What to work on:
Find every line below that contains the word "sapiens" and copy it out.

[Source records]
★ ★ ★ ★ ★ ★ ★
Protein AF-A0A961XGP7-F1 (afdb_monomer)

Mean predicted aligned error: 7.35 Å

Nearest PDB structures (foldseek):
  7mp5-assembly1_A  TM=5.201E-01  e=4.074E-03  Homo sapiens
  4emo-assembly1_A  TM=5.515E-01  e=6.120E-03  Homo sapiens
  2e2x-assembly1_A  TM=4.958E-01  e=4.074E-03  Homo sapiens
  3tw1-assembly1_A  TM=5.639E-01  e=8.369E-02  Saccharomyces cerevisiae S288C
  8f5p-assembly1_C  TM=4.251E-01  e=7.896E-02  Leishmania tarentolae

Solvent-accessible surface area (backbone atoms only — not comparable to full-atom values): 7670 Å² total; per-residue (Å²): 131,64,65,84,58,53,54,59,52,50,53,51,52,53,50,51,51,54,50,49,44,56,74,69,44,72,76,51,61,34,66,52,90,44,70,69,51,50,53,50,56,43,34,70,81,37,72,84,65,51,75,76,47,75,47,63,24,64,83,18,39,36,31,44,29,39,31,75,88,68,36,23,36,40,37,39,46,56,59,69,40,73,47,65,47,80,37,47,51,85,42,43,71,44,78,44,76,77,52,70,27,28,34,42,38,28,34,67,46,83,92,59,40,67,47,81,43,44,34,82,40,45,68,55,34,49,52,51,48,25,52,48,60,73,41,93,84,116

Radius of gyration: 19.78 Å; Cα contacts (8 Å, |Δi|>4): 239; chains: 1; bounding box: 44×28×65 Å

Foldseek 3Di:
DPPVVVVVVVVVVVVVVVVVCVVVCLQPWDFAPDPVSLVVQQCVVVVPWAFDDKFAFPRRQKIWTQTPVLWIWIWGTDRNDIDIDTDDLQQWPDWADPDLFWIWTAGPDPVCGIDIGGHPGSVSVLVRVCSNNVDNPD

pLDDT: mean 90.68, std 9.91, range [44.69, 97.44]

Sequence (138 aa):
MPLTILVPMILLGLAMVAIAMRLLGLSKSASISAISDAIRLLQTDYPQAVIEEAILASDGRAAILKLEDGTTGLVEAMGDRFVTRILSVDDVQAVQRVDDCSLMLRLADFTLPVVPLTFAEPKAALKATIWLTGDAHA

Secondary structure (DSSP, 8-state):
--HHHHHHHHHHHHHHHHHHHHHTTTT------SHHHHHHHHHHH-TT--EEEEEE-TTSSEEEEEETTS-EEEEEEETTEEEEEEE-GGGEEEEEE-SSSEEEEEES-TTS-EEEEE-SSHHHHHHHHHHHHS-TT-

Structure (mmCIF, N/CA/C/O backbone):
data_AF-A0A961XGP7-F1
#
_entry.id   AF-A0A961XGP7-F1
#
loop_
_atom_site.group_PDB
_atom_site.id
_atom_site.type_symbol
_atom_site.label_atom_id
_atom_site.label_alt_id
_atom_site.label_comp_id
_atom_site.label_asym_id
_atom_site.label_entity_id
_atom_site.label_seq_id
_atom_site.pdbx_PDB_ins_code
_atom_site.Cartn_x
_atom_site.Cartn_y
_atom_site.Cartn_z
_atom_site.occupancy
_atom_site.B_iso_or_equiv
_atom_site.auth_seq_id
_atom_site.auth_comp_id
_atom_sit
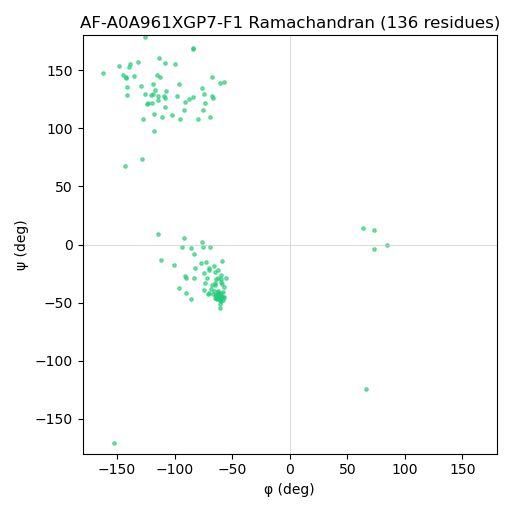e.auth_asym_id
_atom_site.auth_atom_id
_atom_site.pdbx_PDB_model_num
ATOM 1 N N . MET A 1 1 ? 21.265 -4.521 -47.589 1.00 66.50 1 MET A N 1
ATOM 2 C CA . MET A 1 1 ? 21.707 -3.650 -46.478 1.00 66.50 1 MET A CA 1
ATOM 3 C C . MET A 1 1 ? 22.631 -4.467 -45.593 1.00 66.50 1 MET A C 1
ATOM 5 O O . MET A 1 1 ? 22.195 -5.523 -45.147 1.00 66.50 1 MET A O 1
ATOM 9 N N . PRO A 1 2 ? 23.899 -4.078 -45.402 1.00 87.81 2 PRO A N 1
ATOM 10 C CA . PRO A 1 2 ? 24.822 -4.861
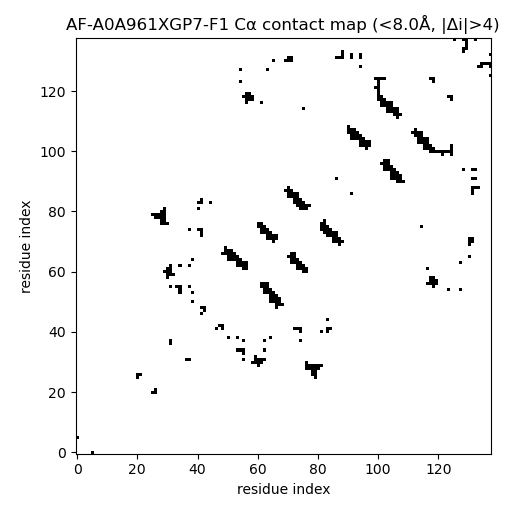 -44.590 1.00 87.81 2 PRO A CA 1
ATOM 11 C C . PRO A 1 2 ? 24.369 -4.839 -43.123 1.00 87.81 2 PRO A C 1
ATOM 13 O O . PRO A 1 2 ? 24.155 -3.776 -42.537 1.00 87.81 2 PRO A O 1
ATOM 16 N N . LEU A 1 3 ? 24.207 -6.026 -42.534 1.00 85.31 3 LEU A N 1
ATOM 17 C CA . LEU A 1 3 ? 23.770 -6.210 -41.144 1.00 85.31 3 LEU A CA 1
ATOM 18 C C . LEU A 1 3 ? 24.679 -5.460 -40.152 1.00 85.31 3 LEU A C 1
ATOM 20 O O . LEU A 1 3 ? 24.216 -4.972 -39.125 1.00 85.31 3 LEU A O 1
ATOM 24 N N . THR A 1 4 ? 25.949 -5.284 -40.519 1.00 87.69 4 THR A N 1
ATOM 25 C CA . THR A 1 4 ? 26.961 -4.518 -39.782 1.00 87.69 4 THR A CA 1
ATOM 26 C C . THR A 1 4 ? 26.636 -3.032 -39.618 1.00 87.69 4 THR A C 1
ATOM 28 O O . THR A 1 4 ? 27.155 -2.427 -38.691 1.00 87.69 4 THR A O 1
ATOM 31 N N . ILE A 1 5 ? 25.779 -2.442 -40.459 1.00 90.88 5 ILE A N 1
ATOM 32 C CA . ILE A 1 5 ? 25.309 -1.048 -40.314 1.00 90.88 5 ILE A CA 1
ATOM 33 C C . ILE A 1 5 ? 23.955 -1.004 -39.601 1.00 90.88 5 ILE A C 1
ATOM 35 O O . ILE A 1 5 ? 23.704 -0.127 -38.776 1.00 90.88 5 ILE A O 1
ATOM 39 N N . LEU A 1 6 ? 23.085 -1.973 -39.888 1.00 91.88 6 LEU A N 1
ATOM 40 C CA . LEU A 1 6 ? 21.740 -2.025 -39.319 1.00 91.88 6 LEU A CA 1
ATOM 41 C C . LEU A 1 6 ? 21.772 -2.201 -37.792 1.00 91.88 6 LEU A C 1
ATOM 43 O O . LEU A 1 6 ? 21.077 -1.485 -37.075 1.00 91.88 6 LEU A O 1
ATOM 47 N N . VAL A 1 7 ? 22.604 -3.121 -37.296 1.00 93.81 7 VAL A N 1
ATOM 48 C CA . VAL A 1 7 ? 22.716 -3.430 -35.862 1.00 93.81 7 VAL A CA 1
ATOM 49 C C . VAL A 1 7 ? 23.148 -2.217 -35.022 1.00 93.81 7 VAL A C 1
ATOM 51 O O . VAL A 1 7 ? 22.416 -1.872 -34.093 1.00 93.81 7 VAL A O 1
ATOM 54 N N . PRO A 1 8 ? 24.269 -1.522 -35.310 1.00 94.44 8 PRO A N 1
ATOM 55 C CA . PRO A 1 8 ? 24.683 -0.379 -34.498 1.00 94.44 8 PRO A CA 1
ATOM 56 C C . PRO A 1 8 ? 23.691 0.785 -34.574 1.00 94.44 8 PRO A C 1
ATOM 58 O O . PRO A 1 8 ? 23.485 1.463 -33.572 1.00 94.44 8 PRO A O 1
ATOM 61 N N . MET A 1 9 ? 23.029 0.991 -35.717 1.00 94.00 9 MET A N 1
ATOM 62 C CA . MET A 1 9 ? 22.000 2.023 -35.857 1.00 94.00 9 MET A CA 1
ATOM 63 C C . MET A 1 9 ? 20.791 1.754 -34.948 1.00 94.00 9 MET A C 1
ATOM 65 O O . MET A 1 9 ? 20.315 2.667 -34.276 1.00 94.00 9 MET A O 1
ATOM 69 N N . ILE A 1 10 ? 20.319 0.503 -34.882 1.00 95.44 10 ILE A N 1
ATOM 70 C CA . ILE A 1 10 ? 19.221 0.112 -33.985 1.00 95.44 10 ILE A CA 1
ATOM 71 C C . ILE A 1 10 ? 19.638 0.269 -32.521 1.00 95.44 10 ILE A C 1
ATOM 73 O O . ILE A 1 10 ? 18.887 0.841 -31.734 1.00 95.44 10 ILE A O 1
ATOM 77 N N . LEU A 1 11 ? 20.837 -0.197 -32.155 1.00 96.62 11 LEU A N 1
ATOM 78 C CA . LEU A 1 11 ? 21.347 -0.068 -30.787 1.00 96.62 11 LEU A CA 1
ATOM 79 C C . LEU A 1 11 ? 21.452 1.399 -30.359 1.00 96.62 11 LEU A C 1
ATOM 81 O O . LEU A 1 11 ? 21.047 1.737 -29.248 1.00 96.62 11 LEU A O 1
ATOM 85 N N . LEU A 1 12 ? 21.929 2.273 -31.250 1.00 96.06 12 LEU A N 1
ATOM 86 C CA . LEU A 1 12 ? 21.986 3.713 -31.009 1.00 96.06 12 LEU A CA 1
ATOM 87 C C . LEU A 1 12 ? 20.583 4.304 -30.816 1.00 96.06 12 LEU A C 1
ATOM 89 O O . LEU A 1 12 ? 20.367 5.073 -29.882 1.00 96.06 12 LEU A O 1
ATOM 93 N N . GLY A 1 13 ? 19.623 3.920 -31.663
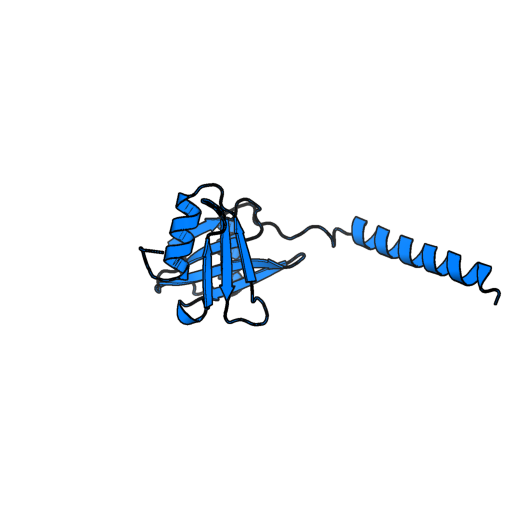 1.00 94.31 13 GLY A N 1
ATOM 94 C CA . GLY A 1 13 ? 18.232 4.359 -31.550 1.00 94.31 13 GLY A CA 1
ATOM 95 C C . GLY A 1 13 ? 17.594 3.946 -30.221 1.00 94.31 13 GLY A C 1
ATOM 96 O O . GLY A 1 13 ? 17.031 4.784 -29.520 1.00 94.31 13 GLY A O 1
ATOM 97 N N . LEU A 1 14 ? 17.743 2.679 -29.825 1.00 95.94 14 LEU A N 1
ATOM 98 C CA . LEU A 1 14 ? 17.228 2.166 -28.550 1.00 95.94 14 LEU A CA 1
ATOM 99 C C . LEU A 1 14 ? 17.891 2.843 -27.348 1.00 95.94 14 LEU A C 1
ATOM 101 O O . LEU A 1 14 ? 17.202 3.215 -26.399 1.00 95.94 14 LEU A O 1
ATOM 105 N N . ALA A 1 15 ? 19.211 3.045 -27.398 1.00 93.06 15 ALA A N 1
ATOM 106 C CA . ALA A 1 15 ? 19.933 3.761 -26.355 1.00 93.06 15 ALA A CA 1
ATOM 107 C C . ALA A 1 15 ? 19.422 5.202 -26.217 1.00 93.06 15 ALA A C 1
ATOM 109 O O . ALA A 1 15 ? 19.177 5.658 -25.103 1.00 93.06 15 ALA A O 1
ATOM 110 N N . MET A 1 16 ? 19.195 5.899 -27.334 1.00 93.25 16 MET A N 1
ATOM 111 C CA . MET A 1 16 ? 18.677 7.268 -27.334 1.00 93.25 16 MET A CA 1
ATOM 112 C C . MET A 1 16 ? 17.264 7.345 -26.743 1.00 93.25 16 MET A C 1
ATOM 114 O O . MET A 1 16 ? 17.005 8.211 -25.909 1.00 93.25 16 MET A O 1
ATOM 118 N N . VAL A 1 17 ? 16.373 6.414 -27.102 1.00 90.25 17 VAL A N 1
ATOM 119 C CA . VAL A 1 17 ? 15.019 6.329 -26.525 1.00 90.25 17 VAL A CA 1
ATOM 120 C C . VAL A 1 17 ? 15.080 6.043 -25.024 1.00 90.25 17 VAL A C 1
ATOM 122 O O . VAL A 1 17 ? 14.424 6.730 -24.245 1.00 90.25 17 VAL A O 1
ATOM 125 N N . ALA A 1 18 ? 15.909 5.090 -24.588 1.00 85.06 18 ALA A N 1
ATOM 126 C CA . ALA A 1 18 ? 16.068 4.768 -23.171 1.00 85.06 18 ALA A CA 1
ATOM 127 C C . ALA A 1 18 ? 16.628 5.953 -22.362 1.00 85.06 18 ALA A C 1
★ ★ ★ ★ ★ ★ ★
Answer below:
  7mp5-assembly1_A  TM=5.201E-01  e=4.074E-03  Homo sapiens
  4emo-assembly1_A  TM=5.515E-01  e=6.120E-03  Homo sapiens
  2e2x-assembly1_A  TM=4.958E-01  e=4.074E-03  Homo sapiens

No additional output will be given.